- **WHAT THE TASK ASKS**:
Using the records that appear below, write out exactly the lines from the one with "ATOM 79 C CA" through the one with "ATOM 90 C CA", keeping both end lines.

Saved data entries
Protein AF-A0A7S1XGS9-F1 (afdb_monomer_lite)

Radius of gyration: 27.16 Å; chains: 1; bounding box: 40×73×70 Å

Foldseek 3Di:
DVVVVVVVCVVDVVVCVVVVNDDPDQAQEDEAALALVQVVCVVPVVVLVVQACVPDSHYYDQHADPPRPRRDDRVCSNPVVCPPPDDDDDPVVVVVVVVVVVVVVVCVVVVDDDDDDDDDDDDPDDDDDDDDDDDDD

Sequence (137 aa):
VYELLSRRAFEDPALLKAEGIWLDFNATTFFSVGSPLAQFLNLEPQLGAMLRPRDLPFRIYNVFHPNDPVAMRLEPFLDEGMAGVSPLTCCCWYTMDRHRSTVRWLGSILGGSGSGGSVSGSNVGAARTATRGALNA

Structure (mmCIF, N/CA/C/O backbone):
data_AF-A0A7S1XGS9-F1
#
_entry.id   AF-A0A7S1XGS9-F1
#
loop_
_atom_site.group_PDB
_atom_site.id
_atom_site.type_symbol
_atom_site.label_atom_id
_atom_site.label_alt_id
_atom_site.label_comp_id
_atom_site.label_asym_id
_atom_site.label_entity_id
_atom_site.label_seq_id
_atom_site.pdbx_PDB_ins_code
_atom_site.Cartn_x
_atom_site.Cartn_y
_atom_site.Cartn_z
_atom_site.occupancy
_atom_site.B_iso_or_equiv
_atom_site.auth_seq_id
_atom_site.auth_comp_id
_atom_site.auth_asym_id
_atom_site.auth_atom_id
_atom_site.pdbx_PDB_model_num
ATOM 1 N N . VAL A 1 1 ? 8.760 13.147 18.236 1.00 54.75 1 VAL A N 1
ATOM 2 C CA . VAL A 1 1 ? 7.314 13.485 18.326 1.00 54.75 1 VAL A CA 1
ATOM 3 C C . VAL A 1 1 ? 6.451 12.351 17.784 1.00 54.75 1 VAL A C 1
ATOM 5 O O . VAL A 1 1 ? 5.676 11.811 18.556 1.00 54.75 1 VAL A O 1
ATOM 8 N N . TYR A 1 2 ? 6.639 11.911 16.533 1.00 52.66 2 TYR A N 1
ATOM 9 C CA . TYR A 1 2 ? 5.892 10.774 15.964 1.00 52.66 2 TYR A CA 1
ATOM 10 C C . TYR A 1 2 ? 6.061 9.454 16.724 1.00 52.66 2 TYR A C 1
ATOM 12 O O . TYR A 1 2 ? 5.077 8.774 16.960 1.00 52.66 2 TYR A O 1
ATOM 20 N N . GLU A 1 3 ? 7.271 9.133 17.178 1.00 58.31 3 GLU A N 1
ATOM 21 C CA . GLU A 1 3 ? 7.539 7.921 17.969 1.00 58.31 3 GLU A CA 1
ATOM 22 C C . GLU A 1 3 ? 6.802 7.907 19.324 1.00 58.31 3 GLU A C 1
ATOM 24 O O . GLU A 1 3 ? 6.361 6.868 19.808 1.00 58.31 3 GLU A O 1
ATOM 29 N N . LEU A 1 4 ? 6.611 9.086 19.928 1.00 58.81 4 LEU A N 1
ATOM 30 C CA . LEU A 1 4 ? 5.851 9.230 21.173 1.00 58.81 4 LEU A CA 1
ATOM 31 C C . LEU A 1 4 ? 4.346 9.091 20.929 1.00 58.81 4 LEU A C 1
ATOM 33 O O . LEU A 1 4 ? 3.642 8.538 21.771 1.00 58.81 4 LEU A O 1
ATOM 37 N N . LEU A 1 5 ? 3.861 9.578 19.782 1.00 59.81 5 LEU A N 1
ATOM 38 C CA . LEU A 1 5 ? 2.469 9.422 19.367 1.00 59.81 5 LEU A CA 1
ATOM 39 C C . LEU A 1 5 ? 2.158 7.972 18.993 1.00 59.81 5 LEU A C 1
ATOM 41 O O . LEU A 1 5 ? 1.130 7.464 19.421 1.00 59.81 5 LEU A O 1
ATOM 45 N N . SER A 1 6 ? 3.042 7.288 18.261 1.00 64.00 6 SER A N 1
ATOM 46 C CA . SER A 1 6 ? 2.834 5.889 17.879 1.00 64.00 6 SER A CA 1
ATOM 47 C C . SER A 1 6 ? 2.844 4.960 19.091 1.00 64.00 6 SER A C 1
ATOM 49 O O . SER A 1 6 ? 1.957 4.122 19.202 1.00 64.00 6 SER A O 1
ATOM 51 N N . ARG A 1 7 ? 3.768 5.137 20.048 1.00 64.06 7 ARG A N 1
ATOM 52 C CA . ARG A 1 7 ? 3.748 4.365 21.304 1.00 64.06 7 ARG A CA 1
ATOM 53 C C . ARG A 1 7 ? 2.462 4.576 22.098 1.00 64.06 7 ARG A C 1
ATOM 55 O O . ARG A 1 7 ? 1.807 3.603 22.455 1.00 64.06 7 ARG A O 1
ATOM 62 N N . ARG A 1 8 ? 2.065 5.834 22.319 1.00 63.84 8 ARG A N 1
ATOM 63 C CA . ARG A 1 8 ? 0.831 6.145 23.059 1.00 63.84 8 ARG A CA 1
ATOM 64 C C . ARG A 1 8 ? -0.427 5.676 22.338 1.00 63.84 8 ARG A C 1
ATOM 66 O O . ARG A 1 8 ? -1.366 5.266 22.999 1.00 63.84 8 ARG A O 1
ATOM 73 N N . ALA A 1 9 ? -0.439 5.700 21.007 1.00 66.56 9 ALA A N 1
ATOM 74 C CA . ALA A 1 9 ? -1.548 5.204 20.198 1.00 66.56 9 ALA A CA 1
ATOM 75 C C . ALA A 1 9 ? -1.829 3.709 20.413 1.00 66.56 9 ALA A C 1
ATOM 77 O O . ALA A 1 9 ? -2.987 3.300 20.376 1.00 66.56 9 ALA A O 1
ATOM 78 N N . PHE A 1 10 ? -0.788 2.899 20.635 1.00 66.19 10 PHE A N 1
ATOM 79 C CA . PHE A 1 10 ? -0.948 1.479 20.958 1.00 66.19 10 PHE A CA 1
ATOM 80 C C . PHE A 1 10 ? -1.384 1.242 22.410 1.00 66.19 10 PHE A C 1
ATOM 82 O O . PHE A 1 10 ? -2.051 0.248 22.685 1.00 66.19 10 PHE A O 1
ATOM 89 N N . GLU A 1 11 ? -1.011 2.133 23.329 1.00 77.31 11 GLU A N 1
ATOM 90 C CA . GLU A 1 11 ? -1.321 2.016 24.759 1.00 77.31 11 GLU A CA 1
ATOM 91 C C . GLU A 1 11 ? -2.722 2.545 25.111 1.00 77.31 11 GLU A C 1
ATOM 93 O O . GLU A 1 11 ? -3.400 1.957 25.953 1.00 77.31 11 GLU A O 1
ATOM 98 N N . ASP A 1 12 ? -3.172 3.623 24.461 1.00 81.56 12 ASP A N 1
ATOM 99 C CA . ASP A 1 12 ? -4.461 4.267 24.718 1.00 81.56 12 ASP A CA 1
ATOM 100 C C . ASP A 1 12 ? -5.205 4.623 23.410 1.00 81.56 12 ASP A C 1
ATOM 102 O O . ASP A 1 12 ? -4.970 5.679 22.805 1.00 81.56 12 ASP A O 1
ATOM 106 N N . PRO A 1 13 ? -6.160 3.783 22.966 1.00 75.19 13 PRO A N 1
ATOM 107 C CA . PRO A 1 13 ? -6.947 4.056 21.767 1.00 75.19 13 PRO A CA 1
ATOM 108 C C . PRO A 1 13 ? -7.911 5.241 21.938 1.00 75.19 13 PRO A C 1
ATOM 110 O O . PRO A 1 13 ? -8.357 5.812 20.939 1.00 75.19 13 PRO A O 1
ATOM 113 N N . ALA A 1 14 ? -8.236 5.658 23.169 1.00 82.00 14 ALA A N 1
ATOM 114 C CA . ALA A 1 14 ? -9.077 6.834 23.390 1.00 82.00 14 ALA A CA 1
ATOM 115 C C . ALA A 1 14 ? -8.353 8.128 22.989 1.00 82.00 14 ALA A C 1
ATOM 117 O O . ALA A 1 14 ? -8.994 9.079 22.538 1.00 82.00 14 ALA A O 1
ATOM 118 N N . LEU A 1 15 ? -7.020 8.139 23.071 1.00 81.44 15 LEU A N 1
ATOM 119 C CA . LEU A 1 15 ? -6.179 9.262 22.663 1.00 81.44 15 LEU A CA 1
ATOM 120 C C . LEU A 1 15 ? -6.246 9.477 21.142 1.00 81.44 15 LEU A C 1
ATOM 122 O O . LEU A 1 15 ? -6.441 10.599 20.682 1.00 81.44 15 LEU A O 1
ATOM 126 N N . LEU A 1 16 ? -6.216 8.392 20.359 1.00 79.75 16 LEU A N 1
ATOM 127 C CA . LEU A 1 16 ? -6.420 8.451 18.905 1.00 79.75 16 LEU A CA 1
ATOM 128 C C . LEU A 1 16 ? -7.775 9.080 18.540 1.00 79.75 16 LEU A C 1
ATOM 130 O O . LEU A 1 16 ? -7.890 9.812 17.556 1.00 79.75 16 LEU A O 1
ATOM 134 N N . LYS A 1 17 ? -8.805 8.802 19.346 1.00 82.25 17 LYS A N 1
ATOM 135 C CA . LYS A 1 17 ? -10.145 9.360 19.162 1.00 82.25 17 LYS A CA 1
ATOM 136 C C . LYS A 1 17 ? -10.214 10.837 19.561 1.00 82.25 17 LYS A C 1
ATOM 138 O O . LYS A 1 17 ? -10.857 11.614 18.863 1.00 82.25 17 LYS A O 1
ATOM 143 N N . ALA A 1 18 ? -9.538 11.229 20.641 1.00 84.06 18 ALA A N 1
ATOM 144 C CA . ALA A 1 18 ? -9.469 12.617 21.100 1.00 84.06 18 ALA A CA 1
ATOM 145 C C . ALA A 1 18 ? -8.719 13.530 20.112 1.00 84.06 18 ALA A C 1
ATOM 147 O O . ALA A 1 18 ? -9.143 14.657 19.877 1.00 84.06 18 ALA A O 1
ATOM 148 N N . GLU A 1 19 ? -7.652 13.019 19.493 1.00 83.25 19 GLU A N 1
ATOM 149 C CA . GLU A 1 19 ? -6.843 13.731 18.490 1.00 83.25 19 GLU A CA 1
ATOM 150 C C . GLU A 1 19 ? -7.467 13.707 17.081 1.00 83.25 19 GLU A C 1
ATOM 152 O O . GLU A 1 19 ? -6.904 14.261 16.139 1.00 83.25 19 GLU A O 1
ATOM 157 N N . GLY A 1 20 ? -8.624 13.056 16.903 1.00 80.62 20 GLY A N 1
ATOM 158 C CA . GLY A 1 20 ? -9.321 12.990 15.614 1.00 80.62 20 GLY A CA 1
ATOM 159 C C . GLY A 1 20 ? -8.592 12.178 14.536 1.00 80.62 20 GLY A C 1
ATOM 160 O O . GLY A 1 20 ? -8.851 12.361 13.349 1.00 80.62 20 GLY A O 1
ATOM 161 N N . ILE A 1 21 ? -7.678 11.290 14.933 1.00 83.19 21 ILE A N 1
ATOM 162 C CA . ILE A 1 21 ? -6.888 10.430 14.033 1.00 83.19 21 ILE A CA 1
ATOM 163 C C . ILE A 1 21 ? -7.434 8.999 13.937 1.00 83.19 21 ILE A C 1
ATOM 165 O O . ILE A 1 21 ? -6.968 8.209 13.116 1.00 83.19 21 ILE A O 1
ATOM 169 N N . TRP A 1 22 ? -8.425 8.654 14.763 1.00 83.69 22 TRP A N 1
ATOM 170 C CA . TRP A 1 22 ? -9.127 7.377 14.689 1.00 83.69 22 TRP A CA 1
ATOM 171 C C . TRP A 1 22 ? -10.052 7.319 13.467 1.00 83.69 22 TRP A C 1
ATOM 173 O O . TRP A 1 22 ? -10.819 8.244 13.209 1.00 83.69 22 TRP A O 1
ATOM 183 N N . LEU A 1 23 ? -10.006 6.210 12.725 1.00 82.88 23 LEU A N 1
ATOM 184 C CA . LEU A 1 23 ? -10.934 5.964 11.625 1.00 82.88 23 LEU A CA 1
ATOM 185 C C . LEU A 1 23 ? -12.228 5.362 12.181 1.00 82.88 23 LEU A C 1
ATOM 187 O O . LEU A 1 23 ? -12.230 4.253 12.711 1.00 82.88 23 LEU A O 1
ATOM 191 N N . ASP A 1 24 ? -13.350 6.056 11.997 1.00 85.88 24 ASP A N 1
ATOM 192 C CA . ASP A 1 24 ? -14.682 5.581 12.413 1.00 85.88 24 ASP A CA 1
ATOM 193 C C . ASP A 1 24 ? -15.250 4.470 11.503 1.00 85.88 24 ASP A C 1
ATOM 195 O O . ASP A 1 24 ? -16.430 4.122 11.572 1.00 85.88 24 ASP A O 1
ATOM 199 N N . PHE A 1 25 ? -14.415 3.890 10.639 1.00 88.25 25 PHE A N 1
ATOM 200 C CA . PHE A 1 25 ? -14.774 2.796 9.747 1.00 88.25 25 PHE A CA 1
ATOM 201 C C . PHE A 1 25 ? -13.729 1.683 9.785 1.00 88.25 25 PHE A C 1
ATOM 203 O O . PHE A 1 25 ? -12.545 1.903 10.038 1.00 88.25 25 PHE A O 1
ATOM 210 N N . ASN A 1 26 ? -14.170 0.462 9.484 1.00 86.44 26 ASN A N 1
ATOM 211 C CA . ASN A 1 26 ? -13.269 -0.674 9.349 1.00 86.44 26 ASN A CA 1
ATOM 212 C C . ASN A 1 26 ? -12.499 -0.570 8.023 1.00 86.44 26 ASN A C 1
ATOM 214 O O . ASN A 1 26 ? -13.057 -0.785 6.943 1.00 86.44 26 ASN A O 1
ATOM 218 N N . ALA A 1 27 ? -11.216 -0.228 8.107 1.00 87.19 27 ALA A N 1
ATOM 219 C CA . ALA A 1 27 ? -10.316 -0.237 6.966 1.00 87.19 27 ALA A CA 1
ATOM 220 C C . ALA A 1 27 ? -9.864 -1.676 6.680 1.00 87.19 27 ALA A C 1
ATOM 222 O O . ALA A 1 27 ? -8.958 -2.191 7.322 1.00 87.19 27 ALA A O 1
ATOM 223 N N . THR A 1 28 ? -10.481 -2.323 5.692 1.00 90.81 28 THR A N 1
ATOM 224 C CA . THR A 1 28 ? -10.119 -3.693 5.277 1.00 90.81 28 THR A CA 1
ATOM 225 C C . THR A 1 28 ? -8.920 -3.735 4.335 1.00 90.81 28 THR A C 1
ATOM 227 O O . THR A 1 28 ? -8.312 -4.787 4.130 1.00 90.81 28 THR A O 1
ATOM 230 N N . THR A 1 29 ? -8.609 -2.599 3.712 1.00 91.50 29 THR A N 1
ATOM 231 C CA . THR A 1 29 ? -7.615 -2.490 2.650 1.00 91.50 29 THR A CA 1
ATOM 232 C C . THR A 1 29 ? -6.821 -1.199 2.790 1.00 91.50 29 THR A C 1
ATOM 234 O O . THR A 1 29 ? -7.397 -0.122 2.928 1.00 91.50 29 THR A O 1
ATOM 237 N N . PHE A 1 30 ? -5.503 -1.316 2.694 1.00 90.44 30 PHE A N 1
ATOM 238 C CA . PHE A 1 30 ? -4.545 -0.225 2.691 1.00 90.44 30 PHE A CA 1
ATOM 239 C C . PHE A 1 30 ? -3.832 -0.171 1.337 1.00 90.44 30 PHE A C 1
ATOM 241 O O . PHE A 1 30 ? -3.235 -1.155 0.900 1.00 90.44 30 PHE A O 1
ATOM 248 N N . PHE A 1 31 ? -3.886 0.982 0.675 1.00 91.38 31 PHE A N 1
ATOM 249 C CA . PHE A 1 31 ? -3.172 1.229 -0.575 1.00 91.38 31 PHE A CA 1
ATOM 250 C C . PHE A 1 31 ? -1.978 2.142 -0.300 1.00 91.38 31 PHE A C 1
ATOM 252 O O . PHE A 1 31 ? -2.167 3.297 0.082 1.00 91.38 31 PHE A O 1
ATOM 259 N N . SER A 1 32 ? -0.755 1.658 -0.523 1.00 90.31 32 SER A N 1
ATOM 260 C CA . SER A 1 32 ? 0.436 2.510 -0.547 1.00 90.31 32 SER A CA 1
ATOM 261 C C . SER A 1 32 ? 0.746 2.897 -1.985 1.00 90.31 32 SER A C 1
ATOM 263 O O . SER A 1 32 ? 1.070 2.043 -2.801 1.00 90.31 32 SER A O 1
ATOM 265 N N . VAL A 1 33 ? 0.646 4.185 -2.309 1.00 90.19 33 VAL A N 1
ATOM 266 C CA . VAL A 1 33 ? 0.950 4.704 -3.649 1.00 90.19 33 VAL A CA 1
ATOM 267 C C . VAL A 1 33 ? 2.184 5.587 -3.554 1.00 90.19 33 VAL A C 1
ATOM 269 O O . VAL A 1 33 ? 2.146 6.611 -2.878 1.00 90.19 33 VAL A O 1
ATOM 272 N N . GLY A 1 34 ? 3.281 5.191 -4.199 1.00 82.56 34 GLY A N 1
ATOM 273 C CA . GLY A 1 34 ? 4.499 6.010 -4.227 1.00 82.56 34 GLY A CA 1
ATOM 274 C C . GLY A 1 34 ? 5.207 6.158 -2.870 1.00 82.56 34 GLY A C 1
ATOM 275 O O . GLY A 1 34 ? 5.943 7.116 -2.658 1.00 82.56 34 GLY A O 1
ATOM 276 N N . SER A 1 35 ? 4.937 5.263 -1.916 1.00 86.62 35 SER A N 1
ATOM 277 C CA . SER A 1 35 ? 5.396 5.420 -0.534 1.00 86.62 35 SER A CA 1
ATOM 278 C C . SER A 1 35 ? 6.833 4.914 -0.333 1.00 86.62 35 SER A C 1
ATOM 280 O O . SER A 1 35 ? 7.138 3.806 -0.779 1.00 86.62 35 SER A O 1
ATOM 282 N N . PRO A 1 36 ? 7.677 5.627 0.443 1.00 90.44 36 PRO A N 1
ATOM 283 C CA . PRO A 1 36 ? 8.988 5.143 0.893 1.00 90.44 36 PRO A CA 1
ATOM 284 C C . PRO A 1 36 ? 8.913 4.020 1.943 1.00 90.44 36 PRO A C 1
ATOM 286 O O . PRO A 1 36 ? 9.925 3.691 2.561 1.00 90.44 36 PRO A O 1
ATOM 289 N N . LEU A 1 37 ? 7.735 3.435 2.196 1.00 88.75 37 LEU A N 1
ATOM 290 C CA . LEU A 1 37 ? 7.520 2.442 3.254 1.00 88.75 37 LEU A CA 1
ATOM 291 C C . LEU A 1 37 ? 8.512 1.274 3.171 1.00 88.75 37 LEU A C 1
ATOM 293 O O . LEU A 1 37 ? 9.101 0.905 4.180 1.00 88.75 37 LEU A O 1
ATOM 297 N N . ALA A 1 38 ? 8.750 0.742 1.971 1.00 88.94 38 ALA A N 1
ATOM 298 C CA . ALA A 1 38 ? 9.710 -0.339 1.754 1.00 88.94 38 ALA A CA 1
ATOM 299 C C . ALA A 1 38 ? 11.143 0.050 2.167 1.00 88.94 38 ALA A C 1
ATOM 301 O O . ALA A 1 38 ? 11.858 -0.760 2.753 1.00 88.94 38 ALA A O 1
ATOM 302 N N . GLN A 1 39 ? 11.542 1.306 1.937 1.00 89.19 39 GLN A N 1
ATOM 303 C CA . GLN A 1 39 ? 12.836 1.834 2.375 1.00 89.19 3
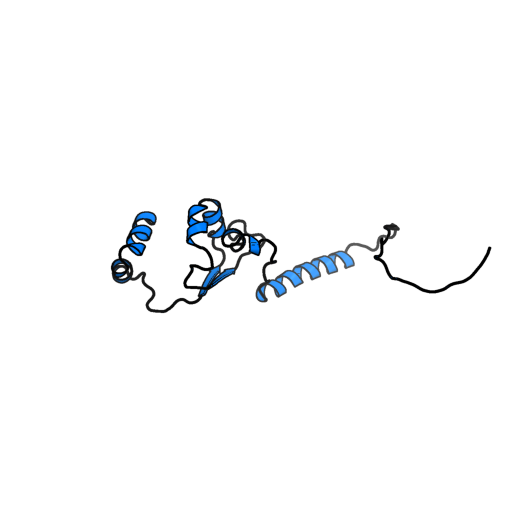9 GLN A CA 1
ATOM 304 C C . GLN A 1 39 ? 12.952 1.811 3.903 1.00 89.19 39 GLN A C 1
ATOM 306 O O . GLN A 1 39 ? 13.976 1.402 4.444 1.00 89.19 39 GLN A O 1
ATOM 311 N N . PHE A 1 40 ? 11.893 2.232 4.599 1.00 88.69 40 PHE A N 1
ATOM 312 C CA . PHE A 1 40 ? 11.865 2.246 6.058 1.00 88.69 40 PHE A CA 1
ATOM 313 C C . PHE A 1 40 ? 11.875 0.836 6.650 1.00 88.69 40 PHE A C 1
ATOM 315 O O . PHE A 1 40 ? 12.598 0.608 7.614 1.00 88.69 40 PHE A O 1
ATOM 322 N N . LEU A 1 41 ? 11.159 -0.120 6.049 1.00 87.75 41 LEU A N 1
ATOM 323 C CA . LEU A 1 41 ? 11.228 -1.525 6.475 1.00 87.75 41 LEU A CA 1
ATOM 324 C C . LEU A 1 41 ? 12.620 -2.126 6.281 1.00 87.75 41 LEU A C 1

- **RESULT FOR THIS TASK**:
ATOM 79 C CA . PHE A 1 10 ? -0.948 1.479 20.958 1.00 66.19 10 PHE A CA 1
ATOM 80 C C . PHE A 1 10 ? -1.384 1.242 22.410 1.00 66.19 10 PHE A C 1
ATOM 82 O O . PHE A 1 10 ? -2.051 0.248 22.685 1.00 66.19 10 PHE A O 1
ATOM 89 N N . GLU A 1 11 ? -1.011 2.133 23.329 1.00 77.31 11 GLU A N 1
ATOM 90 C CA . GLU A 1 11 ? -1.321 2.016 24.759 1.00 77.31 11 GLU A CA 1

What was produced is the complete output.